▶ TASK ITEM
Output exactly the lines below, starting with the line that has "ATOM 135 C CA" and going on through the line that has "ATOM 150 C C", both included, and no other lines.

*** DATA SECTION ***

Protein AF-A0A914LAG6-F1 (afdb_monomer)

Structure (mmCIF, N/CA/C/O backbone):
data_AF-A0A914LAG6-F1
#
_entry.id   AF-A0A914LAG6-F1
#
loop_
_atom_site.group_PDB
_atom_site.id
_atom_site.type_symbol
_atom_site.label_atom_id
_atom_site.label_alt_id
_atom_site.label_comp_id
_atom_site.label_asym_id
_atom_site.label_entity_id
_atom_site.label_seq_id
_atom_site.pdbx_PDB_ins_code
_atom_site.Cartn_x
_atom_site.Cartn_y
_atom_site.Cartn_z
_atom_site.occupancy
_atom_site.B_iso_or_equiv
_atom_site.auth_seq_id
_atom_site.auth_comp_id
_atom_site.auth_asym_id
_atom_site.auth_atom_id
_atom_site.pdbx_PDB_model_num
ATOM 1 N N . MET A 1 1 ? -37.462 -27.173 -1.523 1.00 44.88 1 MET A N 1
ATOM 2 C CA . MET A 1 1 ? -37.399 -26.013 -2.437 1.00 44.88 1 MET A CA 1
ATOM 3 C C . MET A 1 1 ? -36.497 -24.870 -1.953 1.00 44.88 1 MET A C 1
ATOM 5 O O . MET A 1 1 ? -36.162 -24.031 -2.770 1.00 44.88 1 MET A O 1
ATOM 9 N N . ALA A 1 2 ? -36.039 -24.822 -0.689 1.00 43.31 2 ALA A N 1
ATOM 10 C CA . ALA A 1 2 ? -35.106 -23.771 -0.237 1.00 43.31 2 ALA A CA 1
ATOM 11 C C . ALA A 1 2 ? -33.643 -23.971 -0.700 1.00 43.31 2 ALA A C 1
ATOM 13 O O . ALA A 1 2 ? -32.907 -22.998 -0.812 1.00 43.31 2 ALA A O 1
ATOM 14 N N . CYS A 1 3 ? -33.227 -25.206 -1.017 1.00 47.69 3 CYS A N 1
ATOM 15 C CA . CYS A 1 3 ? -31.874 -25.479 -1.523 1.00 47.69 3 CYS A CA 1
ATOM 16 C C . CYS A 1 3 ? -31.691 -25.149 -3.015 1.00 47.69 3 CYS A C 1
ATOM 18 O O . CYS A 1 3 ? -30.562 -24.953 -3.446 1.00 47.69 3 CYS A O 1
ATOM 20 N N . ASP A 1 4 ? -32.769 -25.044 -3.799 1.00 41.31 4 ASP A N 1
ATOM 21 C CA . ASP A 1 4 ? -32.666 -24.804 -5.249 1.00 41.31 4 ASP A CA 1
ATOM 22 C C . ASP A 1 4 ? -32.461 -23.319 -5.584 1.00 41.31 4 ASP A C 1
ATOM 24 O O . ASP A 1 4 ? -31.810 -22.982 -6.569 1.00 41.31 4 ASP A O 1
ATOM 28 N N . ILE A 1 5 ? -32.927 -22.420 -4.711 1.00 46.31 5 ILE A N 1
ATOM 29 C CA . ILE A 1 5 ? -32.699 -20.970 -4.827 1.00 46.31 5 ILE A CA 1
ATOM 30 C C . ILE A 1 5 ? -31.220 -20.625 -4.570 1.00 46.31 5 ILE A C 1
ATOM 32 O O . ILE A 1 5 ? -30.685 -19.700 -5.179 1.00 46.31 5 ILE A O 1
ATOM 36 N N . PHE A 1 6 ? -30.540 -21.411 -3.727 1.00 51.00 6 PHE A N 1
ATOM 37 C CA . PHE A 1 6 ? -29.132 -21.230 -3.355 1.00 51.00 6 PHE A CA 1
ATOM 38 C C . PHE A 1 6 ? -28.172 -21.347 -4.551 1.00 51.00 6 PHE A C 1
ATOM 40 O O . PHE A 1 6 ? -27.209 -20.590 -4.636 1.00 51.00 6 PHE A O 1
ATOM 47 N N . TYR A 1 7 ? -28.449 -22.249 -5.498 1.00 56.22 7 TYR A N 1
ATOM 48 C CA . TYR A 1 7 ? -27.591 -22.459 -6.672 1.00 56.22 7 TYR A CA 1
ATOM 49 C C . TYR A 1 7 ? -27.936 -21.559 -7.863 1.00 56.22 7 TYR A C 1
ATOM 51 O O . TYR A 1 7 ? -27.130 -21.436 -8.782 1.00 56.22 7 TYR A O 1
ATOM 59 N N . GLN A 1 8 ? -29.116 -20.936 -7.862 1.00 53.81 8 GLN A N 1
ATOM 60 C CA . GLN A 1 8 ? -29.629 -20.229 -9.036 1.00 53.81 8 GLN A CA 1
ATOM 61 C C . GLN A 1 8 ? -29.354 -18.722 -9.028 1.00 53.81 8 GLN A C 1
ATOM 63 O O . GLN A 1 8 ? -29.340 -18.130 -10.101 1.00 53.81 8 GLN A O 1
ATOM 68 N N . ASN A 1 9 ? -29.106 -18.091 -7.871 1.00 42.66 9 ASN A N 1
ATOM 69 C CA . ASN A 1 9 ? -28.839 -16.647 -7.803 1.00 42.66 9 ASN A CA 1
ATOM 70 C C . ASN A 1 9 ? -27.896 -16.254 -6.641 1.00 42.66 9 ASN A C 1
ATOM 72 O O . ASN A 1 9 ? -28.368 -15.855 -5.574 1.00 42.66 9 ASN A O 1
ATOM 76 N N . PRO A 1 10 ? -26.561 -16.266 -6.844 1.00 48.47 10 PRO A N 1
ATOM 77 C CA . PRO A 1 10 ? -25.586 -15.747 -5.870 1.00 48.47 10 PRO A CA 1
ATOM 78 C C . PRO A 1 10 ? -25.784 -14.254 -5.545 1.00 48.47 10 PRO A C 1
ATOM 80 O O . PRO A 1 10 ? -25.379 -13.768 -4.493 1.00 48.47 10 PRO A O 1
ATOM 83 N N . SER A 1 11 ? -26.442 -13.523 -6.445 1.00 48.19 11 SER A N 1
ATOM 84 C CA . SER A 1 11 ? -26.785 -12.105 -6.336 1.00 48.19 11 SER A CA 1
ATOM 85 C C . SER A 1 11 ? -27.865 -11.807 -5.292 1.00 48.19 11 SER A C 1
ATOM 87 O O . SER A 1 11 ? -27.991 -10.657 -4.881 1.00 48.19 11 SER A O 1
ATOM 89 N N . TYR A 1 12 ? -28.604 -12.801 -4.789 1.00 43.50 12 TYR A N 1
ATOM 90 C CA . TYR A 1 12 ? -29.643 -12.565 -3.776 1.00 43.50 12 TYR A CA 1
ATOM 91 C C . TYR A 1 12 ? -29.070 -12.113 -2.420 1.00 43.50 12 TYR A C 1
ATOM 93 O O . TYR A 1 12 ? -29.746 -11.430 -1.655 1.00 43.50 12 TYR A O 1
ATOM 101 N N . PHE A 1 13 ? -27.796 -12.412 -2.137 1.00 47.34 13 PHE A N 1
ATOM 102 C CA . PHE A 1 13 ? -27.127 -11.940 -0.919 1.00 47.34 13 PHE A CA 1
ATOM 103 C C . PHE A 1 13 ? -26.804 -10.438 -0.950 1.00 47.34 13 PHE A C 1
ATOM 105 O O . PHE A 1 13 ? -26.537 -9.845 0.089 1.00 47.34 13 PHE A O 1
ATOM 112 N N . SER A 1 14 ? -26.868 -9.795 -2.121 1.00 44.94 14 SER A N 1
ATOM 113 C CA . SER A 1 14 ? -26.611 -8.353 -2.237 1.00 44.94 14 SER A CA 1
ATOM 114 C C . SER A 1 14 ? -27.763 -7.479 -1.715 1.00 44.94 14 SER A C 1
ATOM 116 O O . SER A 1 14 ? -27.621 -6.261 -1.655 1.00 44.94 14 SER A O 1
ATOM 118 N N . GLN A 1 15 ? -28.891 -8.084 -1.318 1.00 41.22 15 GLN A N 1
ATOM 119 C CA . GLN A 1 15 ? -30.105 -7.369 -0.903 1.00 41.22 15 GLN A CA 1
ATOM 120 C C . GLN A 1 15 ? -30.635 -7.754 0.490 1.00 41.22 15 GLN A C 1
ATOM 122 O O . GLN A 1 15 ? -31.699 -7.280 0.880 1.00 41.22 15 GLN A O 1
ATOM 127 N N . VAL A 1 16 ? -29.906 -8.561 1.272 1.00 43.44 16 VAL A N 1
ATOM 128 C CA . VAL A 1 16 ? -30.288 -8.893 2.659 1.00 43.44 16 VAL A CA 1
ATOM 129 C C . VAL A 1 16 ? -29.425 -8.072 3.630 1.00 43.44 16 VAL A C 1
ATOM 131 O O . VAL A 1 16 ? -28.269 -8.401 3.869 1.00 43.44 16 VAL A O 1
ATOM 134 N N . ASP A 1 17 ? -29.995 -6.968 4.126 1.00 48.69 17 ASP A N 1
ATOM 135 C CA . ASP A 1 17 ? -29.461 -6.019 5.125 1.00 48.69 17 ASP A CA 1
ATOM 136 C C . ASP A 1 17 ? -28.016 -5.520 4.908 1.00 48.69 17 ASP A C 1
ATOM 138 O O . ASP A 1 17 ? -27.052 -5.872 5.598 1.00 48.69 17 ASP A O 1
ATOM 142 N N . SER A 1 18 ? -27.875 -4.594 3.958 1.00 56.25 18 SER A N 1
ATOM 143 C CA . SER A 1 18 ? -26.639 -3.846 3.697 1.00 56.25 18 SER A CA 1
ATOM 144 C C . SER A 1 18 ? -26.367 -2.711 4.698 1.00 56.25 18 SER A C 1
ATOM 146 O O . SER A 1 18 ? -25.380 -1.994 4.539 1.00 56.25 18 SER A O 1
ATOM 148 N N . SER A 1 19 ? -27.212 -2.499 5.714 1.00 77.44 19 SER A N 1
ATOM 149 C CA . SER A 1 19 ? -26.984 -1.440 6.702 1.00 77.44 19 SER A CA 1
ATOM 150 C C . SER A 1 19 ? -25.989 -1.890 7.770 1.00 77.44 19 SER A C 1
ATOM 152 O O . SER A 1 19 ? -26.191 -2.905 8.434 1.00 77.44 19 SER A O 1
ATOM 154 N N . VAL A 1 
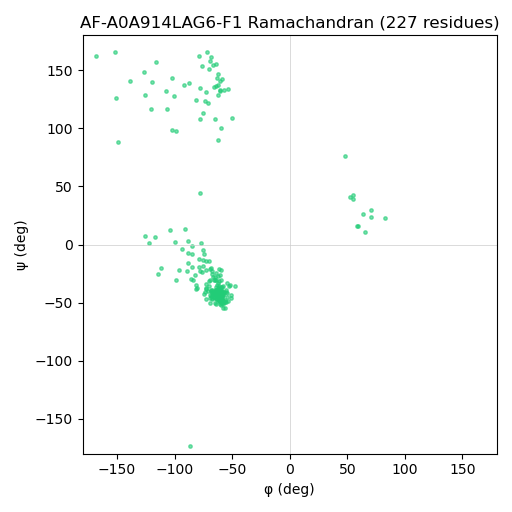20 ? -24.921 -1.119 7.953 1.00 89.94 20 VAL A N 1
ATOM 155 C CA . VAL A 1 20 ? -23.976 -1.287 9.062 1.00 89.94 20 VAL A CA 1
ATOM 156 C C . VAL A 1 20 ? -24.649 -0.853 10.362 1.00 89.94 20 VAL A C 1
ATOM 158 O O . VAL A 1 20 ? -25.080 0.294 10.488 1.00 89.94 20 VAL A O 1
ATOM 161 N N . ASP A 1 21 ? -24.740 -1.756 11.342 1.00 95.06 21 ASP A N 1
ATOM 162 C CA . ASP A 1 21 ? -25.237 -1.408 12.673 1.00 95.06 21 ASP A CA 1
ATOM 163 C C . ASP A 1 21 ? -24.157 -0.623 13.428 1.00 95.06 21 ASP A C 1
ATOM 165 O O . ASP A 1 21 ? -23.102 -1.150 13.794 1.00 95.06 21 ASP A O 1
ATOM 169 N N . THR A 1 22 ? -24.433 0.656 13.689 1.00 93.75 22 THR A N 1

***

▶ ANSWER SPACE
ATOM 135 C CA . ASP A 1 17 ? -29.461 -6.019 5.125 1.00 48.69 17 ASP A CA 1
ATOM 136 C C . ASP A 1 17 ? -28.016 -5.520 4.908 1.00 48.69 17 ASP A C 1
ATOM 138 O O . ASP A 1 17 ? -27.052 -5.872 5.598 1.00 48.69 17 ASP A O 1
ATOM 142 N N . SER A 1 18 ? -27.875 -4.594 3.958 1.00 56.25 18 SER A N 1
ATOM 143 C CA . SER A 1 18 ? -26.639 -3.846 3.697 1.00 56.25 18 SER A CA 1
ATOM 144 C C . SER A 1 18 ? -26.367 -2.711 4.698 1.00 56.25 18 SER A C 1
ATOM 146 O O . SER A 1 18 ? -25.380 -1.994 4.539 1.00 56.25 18 SER A O 1
ATOM 148 N N . SER A 1 19 ? -27.212 -2.499 5.714 1.00 77.44 19 SER A N 1
ATOM 149 C CA . SER A 1 19 ? -26.984 -1.440 6.702 1.00 77.44 19 SER A CA 1
ATOM 150 C C . SER A 1 19 ? -25.989 -1.890 7.770 1.00 77.44 19 SER A C 1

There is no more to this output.